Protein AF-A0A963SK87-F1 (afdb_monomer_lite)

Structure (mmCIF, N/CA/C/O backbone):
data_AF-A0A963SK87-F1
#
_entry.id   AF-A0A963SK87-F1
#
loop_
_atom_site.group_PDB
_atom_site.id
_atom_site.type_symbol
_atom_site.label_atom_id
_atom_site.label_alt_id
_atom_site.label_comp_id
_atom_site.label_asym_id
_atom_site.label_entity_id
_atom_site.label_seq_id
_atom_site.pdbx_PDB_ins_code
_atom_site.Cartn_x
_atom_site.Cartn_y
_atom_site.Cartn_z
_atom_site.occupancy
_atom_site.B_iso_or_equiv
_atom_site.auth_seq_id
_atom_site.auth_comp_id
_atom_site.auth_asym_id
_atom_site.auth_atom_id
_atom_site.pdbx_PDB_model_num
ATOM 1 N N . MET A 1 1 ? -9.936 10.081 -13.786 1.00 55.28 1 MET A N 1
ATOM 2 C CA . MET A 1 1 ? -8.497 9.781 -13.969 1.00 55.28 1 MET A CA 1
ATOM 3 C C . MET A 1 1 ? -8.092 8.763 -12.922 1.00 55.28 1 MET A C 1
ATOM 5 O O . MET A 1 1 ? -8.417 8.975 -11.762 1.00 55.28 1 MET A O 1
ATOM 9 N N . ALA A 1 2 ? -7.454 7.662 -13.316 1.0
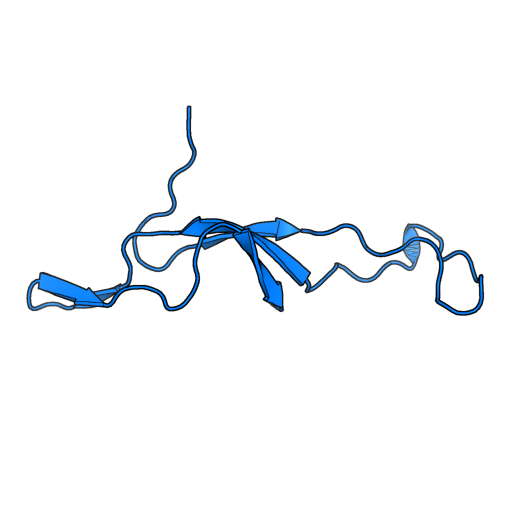0 79.69 2 ALA A N 1
ATOM 10 C CA . ALA A 1 2 ? -6.935 6.676 -12.371 1.00 79.69 2 ALA A CA 1
ATOM 11 C C . ALA A 1 2 ? -5.571 7.148 -11.843 1.00 79.69 2 ALA A C 1
ATOM 13 O O . ALA A 1 2 ? -4.687 7.477 -12.633 1.00 79.69 2 ALA A O 1
ATOM 14 N N . PHE A 1 3 ? -5.412 7.218 -10.522 1.00 84.69 3 PHE A N 1
ATOM 15 C CA . PHE A 1 3 ? -4.122 7.495 -9.893 1.00 84.69 3 PHE A CA 1
ATOM 16 C C . PHE A 1 3 ? -3.230 6.256 -10.020 1.00 84.69 3 PHE A C 1
ATOM 18 O O . PHE A 1 3 ? -3.650 5.163 -9.644 1.00 84.69 3 PHE A O 1
ATOM 25 N N . ARG A 1 4 ? -2.008 6.417 -10.540 1.00 88.06 4 ARG A N 1
ATOM 26 C CA . ARG A 1 4 ? -1.046 5.321 -10.703 1.00 88.06 4 ARG A CA 1
ATOM 27 C C . ARG A 1 4 ? 0.242 5.620 -9.928 1.00 88.06 4 ARG A C 1
ATOM 29 O O . ARG A 1 4 ? 0.936 6.572 -10.291 1.00 88.06 4 ARG A O 1
ATOM 36 N N . PRO A 1 5 ? 0.585 4.824 -8.901 1.00 91.50 5 PRO A N 1
ATOM 37 C CA . PRO A 1 5 ? 1.882 4.905 -8.239 1.00 91.50 5 PRO A CA 1
ATOM 38 C C . PRO A 1 5 ? 3.029 4.602 -9.213 1.00 91.50 5 PRO A C 1
ATOM 40 O O . PRO A 1 5 ? 2.881 3.799 -10.135 1.00 91.50 5 PRO A O 1
ATOM 43 N N . LEU A 1 6 ? 4.177 5.247 -9.009 1.00 90.88 6 LEU A N 1
ATOM 44 C CA . LEU A 1 6 ? 5.393 5.020 -9.794 1.00 90.88 6 LEU A CA 1
ATOM 45 C C . LEU A 1 6 ? 6.393 4.180 -8.999 1.00 90.88 6 LEU A C 1
ATOM 47 O O . LEU A 1 6 ? 6.426 4.274 -7.774 1.00 90.88 6 LEU A O 1
ATOM 51 N N . HIS A 1 7 ? 7.243 3.433 -9.708 1.00 88.06 7 HIS A N 1
ATOM 52 C CA . HIS A 1 7 ? 8.295 2.597 -9.121 1.00 88.06 7 HIS A CA 1
ATOM 53 C C . HIS A 1 7 ? 7.734 1.598 -8.098 1.00 88.06 7 HIS A C 1
ATOM 55 O O . HIS A 1 7 ? 6.784 0.882 -8.401 1.00 88.06 7 HIS A O 1
ATOM 61 N N . ASP A 1 8 ? 8.308 1.571 -6.907 1.00 88.44 8 ASP A N 1
ATOM 62 C CA . ASP A 1 8 ? 8.001 0.722 -5.763 1.00 88.44 8 ASP A CA 1
ATOM 63 C C . ASP A 1 8 ? 6.891 1.282 -4.859 1.00 88.44 8 ASP A C 1
ATOM 65 O O . ASP A 1 8 ? 6.602 0.737 -3.797 1.00 88.44 8 ASP A O 1
ATOM 69 N N . ARG A 1 9 ? 6.240 2.377 -5.265 1.00 91.38 9 ARG A N 1
ATOM 70 C CA . ARG A 1 9 ? 5.197 3.010 -4.455 1.00 91.38 9 ARG A CA 1
ATOM 71 C C . ARG A 1 9 ? 3.879 2.251 -4.539 1.00 91.38 9 ARG A C 1
ATOM 73 O O . ARG A 1 9 ? 3.502 1.725 -5.586 1.00 91.38 9 ARG A O 1
ATOM 80 N N . VAL A 1 10 ? 3.126 2.310 -3.447 1.00 92.38 10 VAL A N 1
ATOM 81 C CA . VAL A 1 10 ? 1.809 1.687 -3.306 1.00 92.38 10 VAL A CA 1
ATOM 82 C C . VAL A 1 10 ? 0.812 2.732 -2.814 1.00 92.38 10 VAL A C 1
ATOM 84 O O . VAL A 1 10 ? 1.112 3.514 -1.91
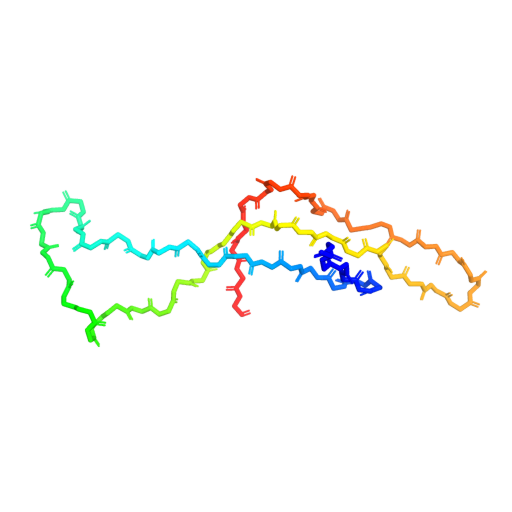3 1.00 92.38 10 VAL A O 1
ATOM 87 N N . LEU A 1 11 ? -0.374 2.773 -3.423 1.00 91.88 11 LEU A N 1
ATOM 88 C CA . LEU A 1 11 ? -1.487 3.582 -2.935 1.00 91.88 11 LEU A CA 1
ATOM 89 C C . LEU A 1 11 ? -2.319 2.739 -1.971 1.00 91.88 11 LEU A C 1
ATOM 91 O O . LEU A 1 11 ? -2.972 1.786 -2.397 1.00 91.88 11 LEU A O 1
ATOM 95 N N . VAL A 1 12 ? -2.336 3.138 -0.702 1.00 92.50 12 VAL A N 1
ATOM 96 C CA . VAL A 1 12 ? -3.101 2.470 0.355 1.00 92.50 12 VAL A CA 1
ATOM 97 C C . VAL A 1 12 ? -4.255 3.361 0.804 1.00 92.50 12 VAL A C 1
ATOM 99 O O . VAL A 1 12 ? -4.071 4.548 1.084 1.00 92.50 12 VAL A O 1
ATOM 102 N N . ARG A 1 13 ? -5.453 2.785 0.890 1.00 89.50 13 ARG A N 1
ATOM 103 C CA . ARG A 1 13 ? -6.610 3.387 1.552 1.00 89.50 13 ARG A CA 1
ATOM 104 C C . ARG A 1 13 ? -6.646 2.887 2.990 1.00 89.50 13 ARG A C 1
ATOM 106 O O . ARG A 1 13 ? -6.712 1.684 3.215 1.00 89.50 13 ARG A O 1
ATOM 113 N N . ARG A 1 14 ? -6.623 3.805 3.958 1.00 88.06 14 ARG A N 1
ATOM 114 C CA . ARG A 1 14 ? -6.794 3.448 5.373 1.00 88.06 14 ARG A CA 1
ATOM 115 C C . ARG A 1 14 ? -8.163 2.817 5.587 1.00 88.06 14 ARG A C 1
ATOM 117 O O . ARG A 1 14 ? -9.153 3.346 5.081 1.00 88.06 14 ARG A O 1
ATOM 124 N N . ILE A 1 15 ? -8.200 1.724 6.336 1.00 83.56 15 ILE A N 1
ATOM 125 C CA . ILE A 1 15 ? -9.455 1.172 6.841 1.00 83.56 15 ILE A CA 1
ATOM 126 C C . ILE A 1 15 ? -9.771 1.937 8.127 1.00 83.56 15 ILE A C 1
ATOM 128 O O . ILE A 1 15 ? -8.875 2.174 8.937 1.00 83.56 15 ILE A O 1
ATOM 132 N N . GLU A 1 16 ? -11.010 2.404 8.279 1.00 73.8
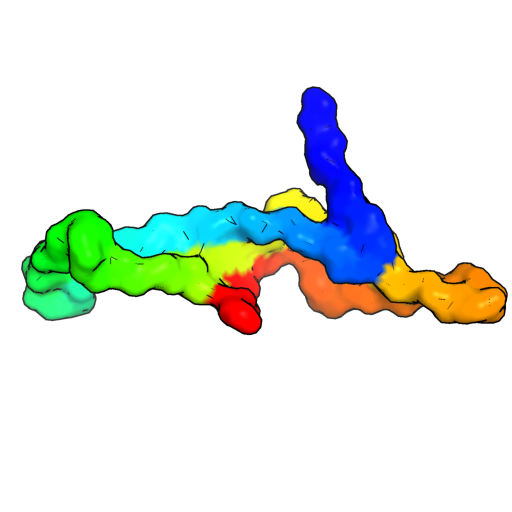8 16 GLU A N 1
ATOM 133 C CA . GLU A 1 16 ? -11.421 3.098 9.500 1.00 73.88 16 GLU A CA 1
ATOM 134 C C . GLU A 1 16 ? -11.313 2.150 10.698 1.00 73.88 16 GLU A C 1
ATOM 136 O O . GLU A 1 16 ? -11.633 0.965 10.597 1.00 73.88 16 GLU A O 1
ATOM 141 N N . ALA A 1 17 ? -10.827 2.666 11.825 1.00 70.31 17 ALA A N 1
ATOM 142 C CA . ALA A 1 17 ? -10.771 1.889 13.051 1.00 70.31 17 ALA A CA 1
ATOM 143 C C . ALA A 1 17 ? -12.200 1.613 13.548 1.00 70.31 17 ALA A C 1
ATOM 145 O O . ALA A 1 17 ? -13.067 2.490 13.496 1.00 70.31 17 ALA A O 1
ATOM 146 N N . ASP A 1 18 ? -12.445 0.399 14.043 1.00 69.06 18 ASP A N 1
ATOM 147 C CA . ASP A 1 18 ? -13.744 0.038 14.602 1.00 69.06 18 ASP A CA 1
ATOM 148 C C . ASP A 1 18 ? -14.096 0.973 15.770 1.00 69.06 18 ASP A C 1
ATOM 150 O O . ASP A 1 18 ? -13.336 1.131 16.728 1.00 69.06 18 ASP A O 1
ATOM 154 N N . GLN A 1 19 ? -15.274 1.599 15.705 1.00 66.19 19 GLN A N 1
ATOM 155 C CA . GLN A 1 19 ? -15.775 2.488 16.766 1.00 66.19 19 GLN A CA 1
ATOM 156 C C . GLN A 1 19 ? -16.157 1.722 18.041 1.00 66.19 19 GLN A C 1
ATOM 158 O O . GLN A 1 19 ? -16.317 2.315 19.109 1.00 66.19 19 GLN A O 1
ATOM 163 N N . LYS A 1 20 ? -16.336 0.400 17.936 1.00 66.88 20 LYS A N 1
ATOM 164 C CA . LYS A 1 20 ? -16.712 -0.480 19.042 1.00 66.88 20 LYS A CA 1
ATOM 165 C C . LYS A 1 20 ? -15.662 -1.560 19.216 1.00 66.88 20 LYS A C 1
ATOM 167 O O . LYS A 1 20 ? -15.387 -2.321 18.296 1.00 66.88 20 LYS A O 1
ATOM 172 N N . THR A 1 21 ? -15.128 -1.668 20.425 1.00 73.31 21 THR A N 1
ATOM 173 C CA . THR A 1 21 ? -14.270 -2.799 20.781 1.00 73.31 21 THR A CA 1
ATOM 174 C C . THR A 1 21 ? -15.094 -4.082 20.898 1.00 73.31 21 THR A C 1
ATOM 176 O O . THR A 1 21 ? -16.313 -4.039 21.084 1.00 73.31 21 THR A O 1
ATOM 179 N N . ALA A 1 22 ? -14.431 -5.242 20.873 1.00 71.56 22 ALA A N 1
ATOM 180 C CA . ALA A 1 22 ? -15.080 -6.544 21.059 1.00 71.56 22 ALA A CA 1
ATOM 181 C C . ALA A 1 22 ? -15.887 -6.657 22.375 1.00 71.56 22 ALA A C 1
ATOM 183 O O . ALA A 1 22 ? -16.784 -7.489 22.476 1.00 71.56 22 ALA A O 1
ATOM 184 N N . GLY A 1 23 ? -15.599 -5.806 23.371 1.00 77.62 23 GLY A N 1
ATOM 185 C CA . GLY A 1 23 ? -16.327 -5.715 24.642 1.00 77.62 23 GLY A CA 1
ATOM 186 C C . GLY A 1 23 ? -17.498 -4.721 24.657 1.00 77.62 23 GLY A C 1
ATOM 187 O O . GLY A 1 23 ? -18.088 -4.509 25.711 1.00 77.62 23 GLY A O 1
ATOM 188 N N . GLY A 1 24 ? -17.827 -4.083 23.529 1.00 77.94 24 GLY A N 1
ATOM 189 C CA . GLY A 1 24 ? -18.932 -3.122 23.423 1.00 77.94 24 GLY A CA 1
ATOM 190 C C . GLY A 1 24 ? -18.611 -1.704 23.910 1.00 77.94 24 GLY A C 1
ATOM 191 O O . GLY A 1 24 ? -19.522 -0.883 24.015 1.00 77.94 24 GLY A O 1
ATOM 192 N N . ILE A 1 25 ? -17.340 -1.394 24.189 1.00 79.12 25 ILE A N 1
ATOM 193 C CA . ILE A 1 25 ? -16.907 -0.048 24.587 1.00 79.12 25 ILE A CA 1
ATOM 194 C C . ILE A 1 25 ? -16.801 0.821 23.332 1.00 79.12 25 ILE A C 1
ATOM 196 O O . ILE A 1 25 ? -16.134 0.436 22.369 1.00 79.12 25 ILE A O 1
ATOM 200 N N . ILE A 1 26 ? -17.452 1.985 23.356 1.00 78.06 26 ILE A N 1
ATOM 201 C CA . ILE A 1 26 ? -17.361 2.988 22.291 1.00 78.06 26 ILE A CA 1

Your objective » Since only part of the listing is wanted, copy exactly the lines from the one holding "ATOM 38 C C" to the one holding "ATOM 80 N N", both included.

Result of this exercise »
ATOM 38 C C . PRO A 1 5 ? 3.029 4.602 -9.213 1.00 91.50 5 PRO A C 1
ATOM 40 O O . PRO A 1 5 ? 2.881 3.799 -10.135 1.00 91.50 5 PRO A O 1
ATOM 43 N N . LEU A 1 6 ? 4.177 5.247 -9.009 1.00 90.88 6 LEU A N 1
ATOM 44 C CA . LEU A 1 6 ? 5.393 5.020 -9.794 1.00 90.88 6 LEU A CA 1
ATOM 45 C C . LEU A 1 6 ? 6.393 4.180 -8.999 1.00 90.88 6 LEU A C 1
ATOM 47 O O . LEU A 1 6 ? 6.426 4.274 -7.774 1.00 90.88 6 LEU A O 1
ATOM 51 N N . HIS A 1 7 ? 7.243 3.433 -9.708 1.00 88.06 7 HIS A N 1
ATOM 52 C CA . HIS A 1 7 ? 8.295 2.597 -9.121 1.00 88.06 7 HIS A CA 1
ATOM 53 C C . HIS A 1 7 ? 7.734 1.598 -8.098 1.00 88.06 7 HIS A C 1
ATOM 55 O O . HIS A 1 7 ? 6.784 0.882 -8.401 1.00 88.06 7 HIS A O 1
ATOM 61 N N . ASP A 1 8 ? 8.308 1.571 -6.907 1.00 88.44 8 ASP A N 1
ATOM 62 C CA . ASP A 1 8 ? 8.001 0.722 -5.763 1.00 88.44 8 ASP A CA 1
ATOM 63 C C . ASP A 1 8 ? 6.891 1.282 -4.859 1.00 88.44 8 ASP A C 1
ATOM 65 O O . ASP A 1 8 ? 6.602 0.737 -3.797 1.00 88.44 8 ASP A O 1
ATOM 69 N N . ARG A 1 9 ? 6.240 2.377 -5.265 1.00 91.38 9 ARG A N 1
ATOM 70 C CA . ARG A 1 9 ? 5.197 3.010 -4.455 1.00 91.38 9 ARG A CA 1
ATOM 71 C C . ARG A 1 9 ? 3.879 2.251 -4.539 1.00 91.38 9 ARG A C 1
ATOM 73 O O . ARG A 1 9 ? 3.502 1.725 -5.586 1.00 91.38 9 ARG A O 1
ATOM 80 N N . VAL A 1 10 ? 3.126 2.310 -3.447 1.00 92.38 10 VAL A N 1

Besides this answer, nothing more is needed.